━━━ SUPPLIED ENTRIES ━━━

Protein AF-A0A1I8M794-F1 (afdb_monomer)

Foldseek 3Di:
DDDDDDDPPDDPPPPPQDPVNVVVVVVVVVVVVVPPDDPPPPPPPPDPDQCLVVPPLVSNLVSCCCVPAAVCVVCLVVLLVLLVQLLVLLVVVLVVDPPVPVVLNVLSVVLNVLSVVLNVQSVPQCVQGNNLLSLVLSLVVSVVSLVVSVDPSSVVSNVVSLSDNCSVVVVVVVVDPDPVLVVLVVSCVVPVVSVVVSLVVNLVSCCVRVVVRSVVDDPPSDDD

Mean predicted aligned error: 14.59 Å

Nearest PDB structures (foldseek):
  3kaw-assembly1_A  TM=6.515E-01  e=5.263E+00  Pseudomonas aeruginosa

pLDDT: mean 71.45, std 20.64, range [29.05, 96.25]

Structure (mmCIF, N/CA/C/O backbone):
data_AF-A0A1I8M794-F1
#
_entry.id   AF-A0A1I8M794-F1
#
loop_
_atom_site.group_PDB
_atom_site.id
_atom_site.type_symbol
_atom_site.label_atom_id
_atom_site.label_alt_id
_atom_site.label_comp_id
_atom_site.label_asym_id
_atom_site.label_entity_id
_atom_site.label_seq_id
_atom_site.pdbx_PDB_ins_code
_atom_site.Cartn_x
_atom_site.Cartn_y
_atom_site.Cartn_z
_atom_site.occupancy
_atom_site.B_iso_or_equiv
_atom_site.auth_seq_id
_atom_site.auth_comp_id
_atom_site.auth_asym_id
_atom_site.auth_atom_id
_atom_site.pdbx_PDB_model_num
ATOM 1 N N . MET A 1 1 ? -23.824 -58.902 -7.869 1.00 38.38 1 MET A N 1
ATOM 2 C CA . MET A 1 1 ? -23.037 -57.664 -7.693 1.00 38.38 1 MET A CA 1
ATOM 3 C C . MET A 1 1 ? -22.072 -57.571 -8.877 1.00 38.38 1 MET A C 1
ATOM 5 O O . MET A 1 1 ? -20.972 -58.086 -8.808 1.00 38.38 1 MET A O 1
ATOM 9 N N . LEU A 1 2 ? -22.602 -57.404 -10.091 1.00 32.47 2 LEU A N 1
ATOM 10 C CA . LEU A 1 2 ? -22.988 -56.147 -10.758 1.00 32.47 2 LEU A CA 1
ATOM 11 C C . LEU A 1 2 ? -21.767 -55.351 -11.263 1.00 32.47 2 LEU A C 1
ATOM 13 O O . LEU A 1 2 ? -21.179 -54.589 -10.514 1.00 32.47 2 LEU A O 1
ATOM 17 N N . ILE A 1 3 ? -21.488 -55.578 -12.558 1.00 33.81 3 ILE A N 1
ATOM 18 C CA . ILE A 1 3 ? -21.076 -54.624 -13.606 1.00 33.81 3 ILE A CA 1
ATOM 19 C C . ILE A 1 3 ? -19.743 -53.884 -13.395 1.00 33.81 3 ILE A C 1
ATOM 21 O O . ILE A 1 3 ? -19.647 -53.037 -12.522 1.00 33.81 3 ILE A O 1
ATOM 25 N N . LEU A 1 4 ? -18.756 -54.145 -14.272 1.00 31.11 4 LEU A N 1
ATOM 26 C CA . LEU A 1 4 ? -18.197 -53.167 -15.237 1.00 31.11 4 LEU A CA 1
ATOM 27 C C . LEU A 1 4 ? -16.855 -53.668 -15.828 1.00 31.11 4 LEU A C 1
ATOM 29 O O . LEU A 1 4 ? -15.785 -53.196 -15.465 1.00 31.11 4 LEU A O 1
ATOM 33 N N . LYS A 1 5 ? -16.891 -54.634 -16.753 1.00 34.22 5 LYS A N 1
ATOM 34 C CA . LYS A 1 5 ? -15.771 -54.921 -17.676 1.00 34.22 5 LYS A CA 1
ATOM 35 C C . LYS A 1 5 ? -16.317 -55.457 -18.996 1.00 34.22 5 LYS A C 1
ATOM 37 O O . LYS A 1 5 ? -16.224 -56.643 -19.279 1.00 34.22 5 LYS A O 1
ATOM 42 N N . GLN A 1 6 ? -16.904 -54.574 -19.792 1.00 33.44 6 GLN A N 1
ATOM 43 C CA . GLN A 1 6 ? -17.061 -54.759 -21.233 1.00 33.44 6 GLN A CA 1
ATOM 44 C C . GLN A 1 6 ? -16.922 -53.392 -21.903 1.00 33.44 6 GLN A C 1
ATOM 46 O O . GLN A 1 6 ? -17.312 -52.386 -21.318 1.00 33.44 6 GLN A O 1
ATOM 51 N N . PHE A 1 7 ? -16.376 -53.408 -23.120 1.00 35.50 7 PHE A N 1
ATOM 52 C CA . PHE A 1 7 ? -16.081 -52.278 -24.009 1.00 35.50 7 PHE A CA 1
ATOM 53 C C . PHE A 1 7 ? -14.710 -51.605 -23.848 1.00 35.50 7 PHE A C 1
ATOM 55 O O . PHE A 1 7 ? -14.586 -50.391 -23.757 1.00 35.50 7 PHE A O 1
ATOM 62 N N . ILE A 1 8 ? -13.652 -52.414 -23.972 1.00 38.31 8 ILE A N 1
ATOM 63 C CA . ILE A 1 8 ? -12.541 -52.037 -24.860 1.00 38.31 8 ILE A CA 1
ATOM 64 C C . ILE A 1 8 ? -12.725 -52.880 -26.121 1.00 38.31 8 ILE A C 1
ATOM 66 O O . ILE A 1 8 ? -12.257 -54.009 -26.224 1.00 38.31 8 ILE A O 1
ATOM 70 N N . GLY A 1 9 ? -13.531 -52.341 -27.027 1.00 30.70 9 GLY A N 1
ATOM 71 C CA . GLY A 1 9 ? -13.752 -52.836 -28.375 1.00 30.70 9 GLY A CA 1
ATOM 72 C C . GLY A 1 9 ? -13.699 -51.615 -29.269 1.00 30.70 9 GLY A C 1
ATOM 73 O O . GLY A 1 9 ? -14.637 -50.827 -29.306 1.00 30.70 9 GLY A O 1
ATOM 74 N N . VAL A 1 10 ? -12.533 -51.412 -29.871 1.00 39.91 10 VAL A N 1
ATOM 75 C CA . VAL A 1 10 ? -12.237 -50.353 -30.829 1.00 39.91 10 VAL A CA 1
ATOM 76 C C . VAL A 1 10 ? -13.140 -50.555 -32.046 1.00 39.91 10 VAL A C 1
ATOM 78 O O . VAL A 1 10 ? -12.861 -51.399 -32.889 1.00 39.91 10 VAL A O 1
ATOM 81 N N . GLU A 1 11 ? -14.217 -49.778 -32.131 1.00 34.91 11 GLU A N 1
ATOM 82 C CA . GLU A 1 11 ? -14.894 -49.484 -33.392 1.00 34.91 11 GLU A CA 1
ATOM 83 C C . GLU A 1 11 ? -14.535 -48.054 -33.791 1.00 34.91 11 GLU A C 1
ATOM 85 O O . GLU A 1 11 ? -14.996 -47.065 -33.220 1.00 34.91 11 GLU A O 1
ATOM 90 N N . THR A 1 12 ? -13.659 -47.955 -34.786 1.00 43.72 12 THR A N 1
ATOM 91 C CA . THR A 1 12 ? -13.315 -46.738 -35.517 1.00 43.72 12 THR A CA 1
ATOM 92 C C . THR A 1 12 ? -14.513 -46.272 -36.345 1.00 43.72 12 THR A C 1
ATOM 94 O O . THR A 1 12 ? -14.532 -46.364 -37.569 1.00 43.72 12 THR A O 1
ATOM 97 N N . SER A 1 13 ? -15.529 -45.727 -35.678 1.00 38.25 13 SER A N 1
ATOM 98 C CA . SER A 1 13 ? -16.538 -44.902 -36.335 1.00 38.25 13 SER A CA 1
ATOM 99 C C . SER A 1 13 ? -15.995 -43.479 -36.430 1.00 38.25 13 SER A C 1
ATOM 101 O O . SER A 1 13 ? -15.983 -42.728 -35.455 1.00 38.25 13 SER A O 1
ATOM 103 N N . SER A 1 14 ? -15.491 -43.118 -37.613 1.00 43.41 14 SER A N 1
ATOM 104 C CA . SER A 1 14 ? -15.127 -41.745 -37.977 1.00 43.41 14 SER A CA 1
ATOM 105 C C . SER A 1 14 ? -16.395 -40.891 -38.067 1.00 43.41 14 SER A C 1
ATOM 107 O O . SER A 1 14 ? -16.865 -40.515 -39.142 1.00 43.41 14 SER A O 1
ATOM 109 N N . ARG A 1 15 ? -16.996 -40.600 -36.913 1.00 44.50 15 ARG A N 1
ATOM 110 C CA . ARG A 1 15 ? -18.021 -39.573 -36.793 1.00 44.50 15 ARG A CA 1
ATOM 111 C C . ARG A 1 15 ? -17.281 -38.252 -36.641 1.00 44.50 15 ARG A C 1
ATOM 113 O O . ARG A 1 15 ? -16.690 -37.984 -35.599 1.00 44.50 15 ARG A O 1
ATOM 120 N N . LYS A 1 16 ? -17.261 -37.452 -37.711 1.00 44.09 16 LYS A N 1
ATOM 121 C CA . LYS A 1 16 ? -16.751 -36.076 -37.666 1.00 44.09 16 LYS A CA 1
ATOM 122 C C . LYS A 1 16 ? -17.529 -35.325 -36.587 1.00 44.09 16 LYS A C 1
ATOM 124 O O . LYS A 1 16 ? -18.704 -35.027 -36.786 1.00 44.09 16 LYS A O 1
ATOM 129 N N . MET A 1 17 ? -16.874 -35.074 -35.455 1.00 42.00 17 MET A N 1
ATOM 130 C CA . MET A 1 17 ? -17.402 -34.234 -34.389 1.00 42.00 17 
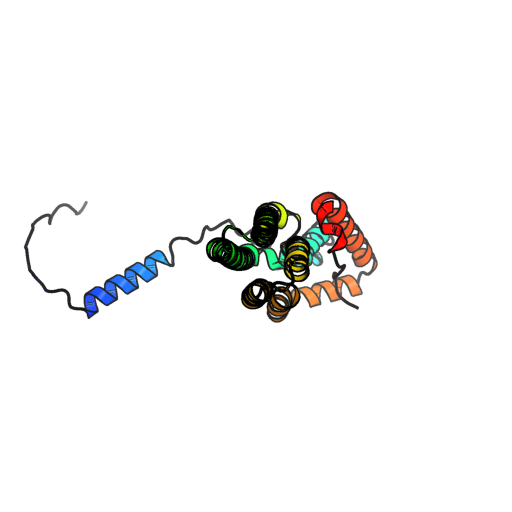MET A CA 1
ATOM 131 C C . MET A 1 17 ? -17.728 -32.876 -35.004 1.00 42.00 17 MET A C 1
ATOM 133 O O . MET A 1 17 ? -16.876 -32.241 -35.632 1.00 42.00 17 MET A O 1
ATOM 137 N N . THR A 1 18 ? -18.987 -32.471 -34.916 1.00 57.00 18 THR A N 1
ATOM 138 C CA . THR A 1 18 ? -19.404 -31.186 -35.468 1.00 57.00 18 THR A CA 1
ATOM 139 C C . THR A 1 18 ? -18.817 -30.065 -34.614 1.00 57.00 18 THR A C 1
ATOM 141 O O . THR A 1 18 ? -18.623 -30.220 -33.409 1.00 57.00 18 THR A O 1
ATOM 144 N N . LEU A 1 19 ? -18.544 -28.906 -35.220 1.00 49.00 19 LEU A N 1
ATOM 145 C CA . LEU A 1 19 ? -17.958 -27.751 -34.523 1.00 49.00 19 LEU A CA 1
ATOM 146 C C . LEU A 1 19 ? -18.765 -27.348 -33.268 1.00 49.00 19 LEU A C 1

━━━

> _WHAT TO WORK ON_
After locating the line with "ATOM 9 N N ." above, return that line and every later line through the one with "ATOM 44 C C", word for word and with nothing else.

> _EXERCISE ANSWER_
ATOM 9 N N . LEU A 1 2 ? -22.602 -57.404 -10.091 1.00 32.47 2 LEU A N 1
ATOM 10 C CA . LEU A 1 2 ? -22.988 -56.147 -10.758 1.00 32.47 2 LEU A CA 1
ATOM 11 C C . LEU A 1 2 ? -21.767 -55.351 -11.263 1.00 32.47 2 LEU A C 1
ATOM 13 O O . LEU A 1 2 ? -21.179 -54.589 -10.514 1.00 32.47 2 LEU A O 1
ATOM 17 N N . ILE A 1 3 ? -21.488 -55.578 -12.558 1.00 33.81 3 ILE A N 1
ATOM 18 C CA . ILE A 1 3 ? -21.076 -54.624 -13.606 1.00 33.81 3 ILE A CA 1
ATOM 19 C C . ILE A 1 3 ? -19.743 -53.884 -13.395 1.00 33.81 3 ILE A C 1
ATOM 21 O O . ILE A 1 3 ? -19.647 -53.037 -12.522 1.00 33.81 3 ILE A O 1
ATOM 25 N N . LEU A 1 4 ? -18.756 -54.145 -14.272 1.00 31.11 4 LEU A N 1
ATOM 26 C CA . LEU A 1 4 ? -18.197 -53.167 -15.237 1.00 31.11 4 LEU A CA 1
ATOM 27 C C . LEU A 1 4 ? -16.855 -53.668 -15.828 1.00 31.11 4 LEU A C 1
ATOM 29 O O . LEU A 1 4 ? -15.785 -53.196 -15.465 1.00 31.11 4 LEU A O 1
ATOM 33 N N . LYS A 1 5 ? -16.891 -54.634 -16.753 1.00 34.22 5 LYS A N 1
ATOM 34 C CA . LYS A 1 5 ? -15.771 -54.921 -17.676 1.00 34.22 5 LYS A CA 1
ATOM 35 C C . LYS A 1 5 ? -16.317 -55.457 -18.996 1.00 34.22 5 LYS A C 1
ATOM 37 O O . LYS A 1 5 ? -16.224 -56.643 -19.279 1.00 34.22 5 LYS A O 1
ATOM 42 N N . GLN A 1 6 ? -16.904 -54.574 -19.792 1.00 33.44 6 GLN A N 1
ATOM 43 C CA . GLN A 1 6 ? -17.061 -54.759 -21.233 1.00 33.44 6 GLN A CA 1
ATOM 44 C C . GLN A 1 6 ? -16.922 -53.392 -21.903 1.00 33.44 6 GLN A C 1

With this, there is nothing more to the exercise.